Start of DATASET RECORDS

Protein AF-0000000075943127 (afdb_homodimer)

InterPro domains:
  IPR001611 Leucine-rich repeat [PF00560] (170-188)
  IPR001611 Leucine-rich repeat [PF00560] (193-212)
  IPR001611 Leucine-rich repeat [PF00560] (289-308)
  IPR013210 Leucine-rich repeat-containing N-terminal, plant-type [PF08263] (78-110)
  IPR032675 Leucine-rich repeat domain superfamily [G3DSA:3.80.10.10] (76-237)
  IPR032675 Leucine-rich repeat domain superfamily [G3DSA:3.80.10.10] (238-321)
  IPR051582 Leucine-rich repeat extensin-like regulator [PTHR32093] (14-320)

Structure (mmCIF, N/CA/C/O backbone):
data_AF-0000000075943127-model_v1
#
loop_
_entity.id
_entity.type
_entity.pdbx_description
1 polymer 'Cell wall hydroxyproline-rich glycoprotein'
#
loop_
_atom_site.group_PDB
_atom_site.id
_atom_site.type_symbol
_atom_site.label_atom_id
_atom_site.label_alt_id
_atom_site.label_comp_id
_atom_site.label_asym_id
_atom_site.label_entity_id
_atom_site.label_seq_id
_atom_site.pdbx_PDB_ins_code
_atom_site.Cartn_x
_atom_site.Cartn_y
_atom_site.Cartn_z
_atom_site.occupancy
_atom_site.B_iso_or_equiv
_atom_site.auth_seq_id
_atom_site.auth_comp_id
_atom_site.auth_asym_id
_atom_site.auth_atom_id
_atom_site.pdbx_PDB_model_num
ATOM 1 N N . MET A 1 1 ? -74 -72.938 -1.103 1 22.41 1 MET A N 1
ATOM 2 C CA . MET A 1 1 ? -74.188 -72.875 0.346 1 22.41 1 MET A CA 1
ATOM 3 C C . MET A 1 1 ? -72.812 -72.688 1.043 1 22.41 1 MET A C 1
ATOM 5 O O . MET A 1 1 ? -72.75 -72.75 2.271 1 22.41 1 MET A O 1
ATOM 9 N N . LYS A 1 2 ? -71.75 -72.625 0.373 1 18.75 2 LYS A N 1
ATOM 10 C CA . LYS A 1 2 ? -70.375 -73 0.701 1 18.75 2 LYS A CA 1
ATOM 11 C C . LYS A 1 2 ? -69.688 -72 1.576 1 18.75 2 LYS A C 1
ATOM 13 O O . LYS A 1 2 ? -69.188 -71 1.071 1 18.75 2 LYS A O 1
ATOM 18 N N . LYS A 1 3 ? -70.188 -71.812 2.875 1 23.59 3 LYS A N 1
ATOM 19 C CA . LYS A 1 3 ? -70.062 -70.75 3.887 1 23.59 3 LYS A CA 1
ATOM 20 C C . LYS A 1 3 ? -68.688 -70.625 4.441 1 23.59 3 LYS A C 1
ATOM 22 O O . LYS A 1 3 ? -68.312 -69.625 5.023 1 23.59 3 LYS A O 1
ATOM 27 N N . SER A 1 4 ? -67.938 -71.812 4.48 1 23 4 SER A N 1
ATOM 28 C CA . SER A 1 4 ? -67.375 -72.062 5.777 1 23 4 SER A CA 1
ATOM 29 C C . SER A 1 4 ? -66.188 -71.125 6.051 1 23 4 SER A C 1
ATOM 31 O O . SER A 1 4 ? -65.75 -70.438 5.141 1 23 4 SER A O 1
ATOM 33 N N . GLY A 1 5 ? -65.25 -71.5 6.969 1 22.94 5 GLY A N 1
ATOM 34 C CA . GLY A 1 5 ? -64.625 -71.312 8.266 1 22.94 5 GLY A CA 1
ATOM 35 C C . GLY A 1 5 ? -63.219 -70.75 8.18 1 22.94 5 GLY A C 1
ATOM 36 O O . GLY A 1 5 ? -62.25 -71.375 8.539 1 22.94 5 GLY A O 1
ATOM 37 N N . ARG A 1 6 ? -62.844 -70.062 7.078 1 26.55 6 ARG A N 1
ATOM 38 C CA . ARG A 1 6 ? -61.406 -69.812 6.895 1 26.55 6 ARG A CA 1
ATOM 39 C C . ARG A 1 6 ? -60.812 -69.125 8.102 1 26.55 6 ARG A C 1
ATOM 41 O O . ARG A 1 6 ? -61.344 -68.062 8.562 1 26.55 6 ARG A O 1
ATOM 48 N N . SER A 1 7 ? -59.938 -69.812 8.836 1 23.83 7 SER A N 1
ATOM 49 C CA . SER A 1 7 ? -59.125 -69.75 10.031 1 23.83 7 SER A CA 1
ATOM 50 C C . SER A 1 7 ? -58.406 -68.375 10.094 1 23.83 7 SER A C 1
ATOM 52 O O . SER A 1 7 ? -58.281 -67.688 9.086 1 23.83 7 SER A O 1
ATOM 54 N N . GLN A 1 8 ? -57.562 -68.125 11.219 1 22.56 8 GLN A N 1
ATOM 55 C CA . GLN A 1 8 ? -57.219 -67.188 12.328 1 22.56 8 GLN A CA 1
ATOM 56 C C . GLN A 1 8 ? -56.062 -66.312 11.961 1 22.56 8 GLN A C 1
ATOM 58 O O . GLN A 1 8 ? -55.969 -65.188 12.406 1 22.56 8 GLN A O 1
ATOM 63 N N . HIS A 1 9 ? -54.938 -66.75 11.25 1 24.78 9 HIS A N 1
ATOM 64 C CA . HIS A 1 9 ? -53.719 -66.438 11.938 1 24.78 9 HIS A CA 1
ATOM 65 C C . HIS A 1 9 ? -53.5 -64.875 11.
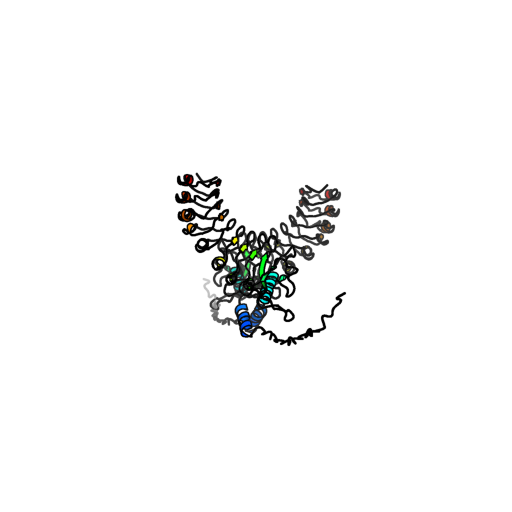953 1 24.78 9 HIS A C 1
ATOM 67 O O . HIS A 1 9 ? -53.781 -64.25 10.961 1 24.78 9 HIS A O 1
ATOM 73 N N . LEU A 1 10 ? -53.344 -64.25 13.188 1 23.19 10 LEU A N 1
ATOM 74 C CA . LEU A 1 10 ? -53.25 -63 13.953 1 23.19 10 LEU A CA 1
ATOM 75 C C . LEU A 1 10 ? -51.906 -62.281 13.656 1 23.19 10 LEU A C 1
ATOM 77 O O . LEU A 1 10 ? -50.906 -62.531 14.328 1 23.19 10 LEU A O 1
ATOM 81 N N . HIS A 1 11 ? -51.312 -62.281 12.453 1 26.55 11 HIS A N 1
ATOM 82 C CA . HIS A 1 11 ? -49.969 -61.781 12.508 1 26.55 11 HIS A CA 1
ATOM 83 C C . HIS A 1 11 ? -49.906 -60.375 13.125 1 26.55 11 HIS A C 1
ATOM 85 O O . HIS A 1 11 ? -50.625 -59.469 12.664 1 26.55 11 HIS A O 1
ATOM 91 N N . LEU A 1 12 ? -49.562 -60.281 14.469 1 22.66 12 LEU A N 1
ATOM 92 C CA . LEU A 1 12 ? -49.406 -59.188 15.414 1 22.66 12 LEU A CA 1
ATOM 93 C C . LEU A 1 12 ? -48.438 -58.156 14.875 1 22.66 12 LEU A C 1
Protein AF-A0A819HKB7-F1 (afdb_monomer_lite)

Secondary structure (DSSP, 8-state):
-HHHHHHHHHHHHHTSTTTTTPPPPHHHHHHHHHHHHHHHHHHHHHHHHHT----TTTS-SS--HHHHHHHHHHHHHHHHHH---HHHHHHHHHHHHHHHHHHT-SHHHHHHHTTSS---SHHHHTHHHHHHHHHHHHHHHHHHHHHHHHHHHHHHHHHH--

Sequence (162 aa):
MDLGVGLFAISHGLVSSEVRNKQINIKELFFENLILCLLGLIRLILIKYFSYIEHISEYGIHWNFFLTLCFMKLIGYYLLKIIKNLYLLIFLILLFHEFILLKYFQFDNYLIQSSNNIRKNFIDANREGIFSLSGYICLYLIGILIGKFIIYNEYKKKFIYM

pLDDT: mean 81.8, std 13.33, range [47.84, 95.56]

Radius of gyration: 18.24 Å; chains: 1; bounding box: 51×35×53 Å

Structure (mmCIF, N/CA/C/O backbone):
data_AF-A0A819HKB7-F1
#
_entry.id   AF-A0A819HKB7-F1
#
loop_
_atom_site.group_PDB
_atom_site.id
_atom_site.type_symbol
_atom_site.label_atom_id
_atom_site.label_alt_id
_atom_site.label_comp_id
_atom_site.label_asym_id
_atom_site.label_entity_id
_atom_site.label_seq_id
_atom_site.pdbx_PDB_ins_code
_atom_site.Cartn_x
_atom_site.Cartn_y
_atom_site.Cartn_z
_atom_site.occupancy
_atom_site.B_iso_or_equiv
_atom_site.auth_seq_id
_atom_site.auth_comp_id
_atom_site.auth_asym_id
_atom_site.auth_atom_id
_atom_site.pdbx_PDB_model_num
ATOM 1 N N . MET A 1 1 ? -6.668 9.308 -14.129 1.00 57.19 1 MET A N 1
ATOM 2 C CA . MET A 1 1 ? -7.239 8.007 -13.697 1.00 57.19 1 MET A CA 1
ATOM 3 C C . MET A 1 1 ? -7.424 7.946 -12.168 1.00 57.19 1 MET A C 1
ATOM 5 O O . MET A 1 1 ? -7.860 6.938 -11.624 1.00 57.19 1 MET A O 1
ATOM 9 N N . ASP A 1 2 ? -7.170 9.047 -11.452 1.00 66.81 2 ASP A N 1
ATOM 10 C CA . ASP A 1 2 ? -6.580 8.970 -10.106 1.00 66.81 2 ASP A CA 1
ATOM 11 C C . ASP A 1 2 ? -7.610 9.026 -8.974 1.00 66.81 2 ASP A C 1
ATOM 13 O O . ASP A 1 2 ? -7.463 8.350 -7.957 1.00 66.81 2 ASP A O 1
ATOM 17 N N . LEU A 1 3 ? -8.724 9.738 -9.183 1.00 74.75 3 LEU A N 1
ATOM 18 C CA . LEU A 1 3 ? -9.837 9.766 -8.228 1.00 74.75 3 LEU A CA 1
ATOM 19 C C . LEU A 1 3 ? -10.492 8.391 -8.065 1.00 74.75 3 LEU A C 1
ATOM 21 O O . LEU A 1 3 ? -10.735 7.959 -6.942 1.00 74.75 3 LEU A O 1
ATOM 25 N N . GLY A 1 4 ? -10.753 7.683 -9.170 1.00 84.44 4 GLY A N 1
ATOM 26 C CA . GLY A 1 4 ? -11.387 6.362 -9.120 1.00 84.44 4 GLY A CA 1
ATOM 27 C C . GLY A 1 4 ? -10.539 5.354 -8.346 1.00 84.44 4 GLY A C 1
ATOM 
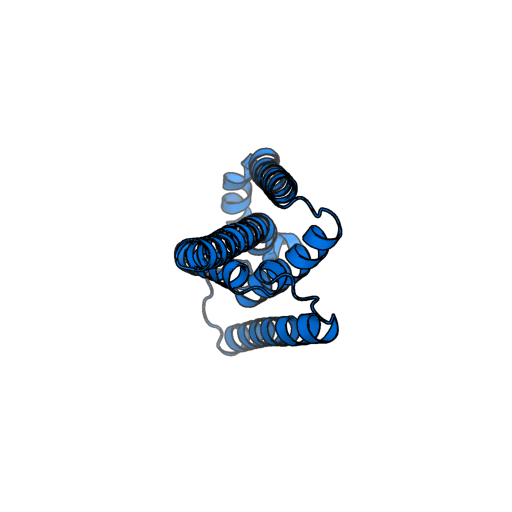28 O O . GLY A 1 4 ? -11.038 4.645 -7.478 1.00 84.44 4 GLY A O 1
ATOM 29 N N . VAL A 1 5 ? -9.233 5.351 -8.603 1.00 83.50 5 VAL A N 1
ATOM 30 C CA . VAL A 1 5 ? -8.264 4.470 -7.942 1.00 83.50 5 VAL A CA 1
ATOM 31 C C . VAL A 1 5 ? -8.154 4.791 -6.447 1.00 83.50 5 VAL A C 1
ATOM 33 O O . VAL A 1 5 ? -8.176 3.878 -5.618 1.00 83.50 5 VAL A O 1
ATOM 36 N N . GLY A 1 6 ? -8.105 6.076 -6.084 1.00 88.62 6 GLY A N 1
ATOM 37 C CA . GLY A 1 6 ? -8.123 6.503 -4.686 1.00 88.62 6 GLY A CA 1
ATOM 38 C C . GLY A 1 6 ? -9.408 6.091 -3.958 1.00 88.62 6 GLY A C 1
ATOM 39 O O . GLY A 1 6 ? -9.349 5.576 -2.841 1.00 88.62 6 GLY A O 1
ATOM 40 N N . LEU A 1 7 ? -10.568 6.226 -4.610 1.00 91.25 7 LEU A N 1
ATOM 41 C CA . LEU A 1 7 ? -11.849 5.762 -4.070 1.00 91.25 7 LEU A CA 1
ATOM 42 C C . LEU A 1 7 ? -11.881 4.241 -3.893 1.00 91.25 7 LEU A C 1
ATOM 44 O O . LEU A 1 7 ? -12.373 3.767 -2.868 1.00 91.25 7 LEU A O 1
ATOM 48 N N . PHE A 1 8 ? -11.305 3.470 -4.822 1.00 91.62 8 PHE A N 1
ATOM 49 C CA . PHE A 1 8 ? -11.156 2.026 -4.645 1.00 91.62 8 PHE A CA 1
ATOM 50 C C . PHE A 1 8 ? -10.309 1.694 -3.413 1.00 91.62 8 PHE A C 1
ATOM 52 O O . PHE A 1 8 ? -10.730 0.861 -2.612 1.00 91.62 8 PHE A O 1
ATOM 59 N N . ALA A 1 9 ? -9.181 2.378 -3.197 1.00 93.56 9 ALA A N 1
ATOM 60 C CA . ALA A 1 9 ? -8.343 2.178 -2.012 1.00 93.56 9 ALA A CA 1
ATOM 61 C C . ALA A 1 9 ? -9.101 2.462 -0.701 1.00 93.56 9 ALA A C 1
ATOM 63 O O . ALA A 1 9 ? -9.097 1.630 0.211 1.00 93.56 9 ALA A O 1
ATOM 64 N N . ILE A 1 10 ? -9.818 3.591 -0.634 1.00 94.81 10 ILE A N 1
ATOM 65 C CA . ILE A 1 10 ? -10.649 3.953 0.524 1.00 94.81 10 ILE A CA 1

End of DATASET RECORDS

(WHAT NEEDS TO BE DONE) Looking back over the data above, restate word for word the lines that begin at the line with "ATOM 54 N N" and end at the line with "ATOM 63 N N", inclusive.

(TASK ANSWER)
ATOM 54 N N . GLN A 1 8 ? -57.562 -68.125 11.219 1 22.56 8 GLN A N 1
ATOM 55 C CA . GLN A 1 8 ? -57.219 -67.188 12.328 1 22.56 8 GLN A CA 1
ATOM 56 C C . GLN A 1 8 ? -56.062 -66.312 11.961 1 22.56 8 GLN A C 1
ATOM 58 O O . GLN A 1 8 ? -55.969 -65.188 12.406 1 22.56 8 GLN A O 1
ATOM 63 N N . HIS A 1 9 ? -54.938 -66.75 11.25 1 24.78 9 HIS A N 1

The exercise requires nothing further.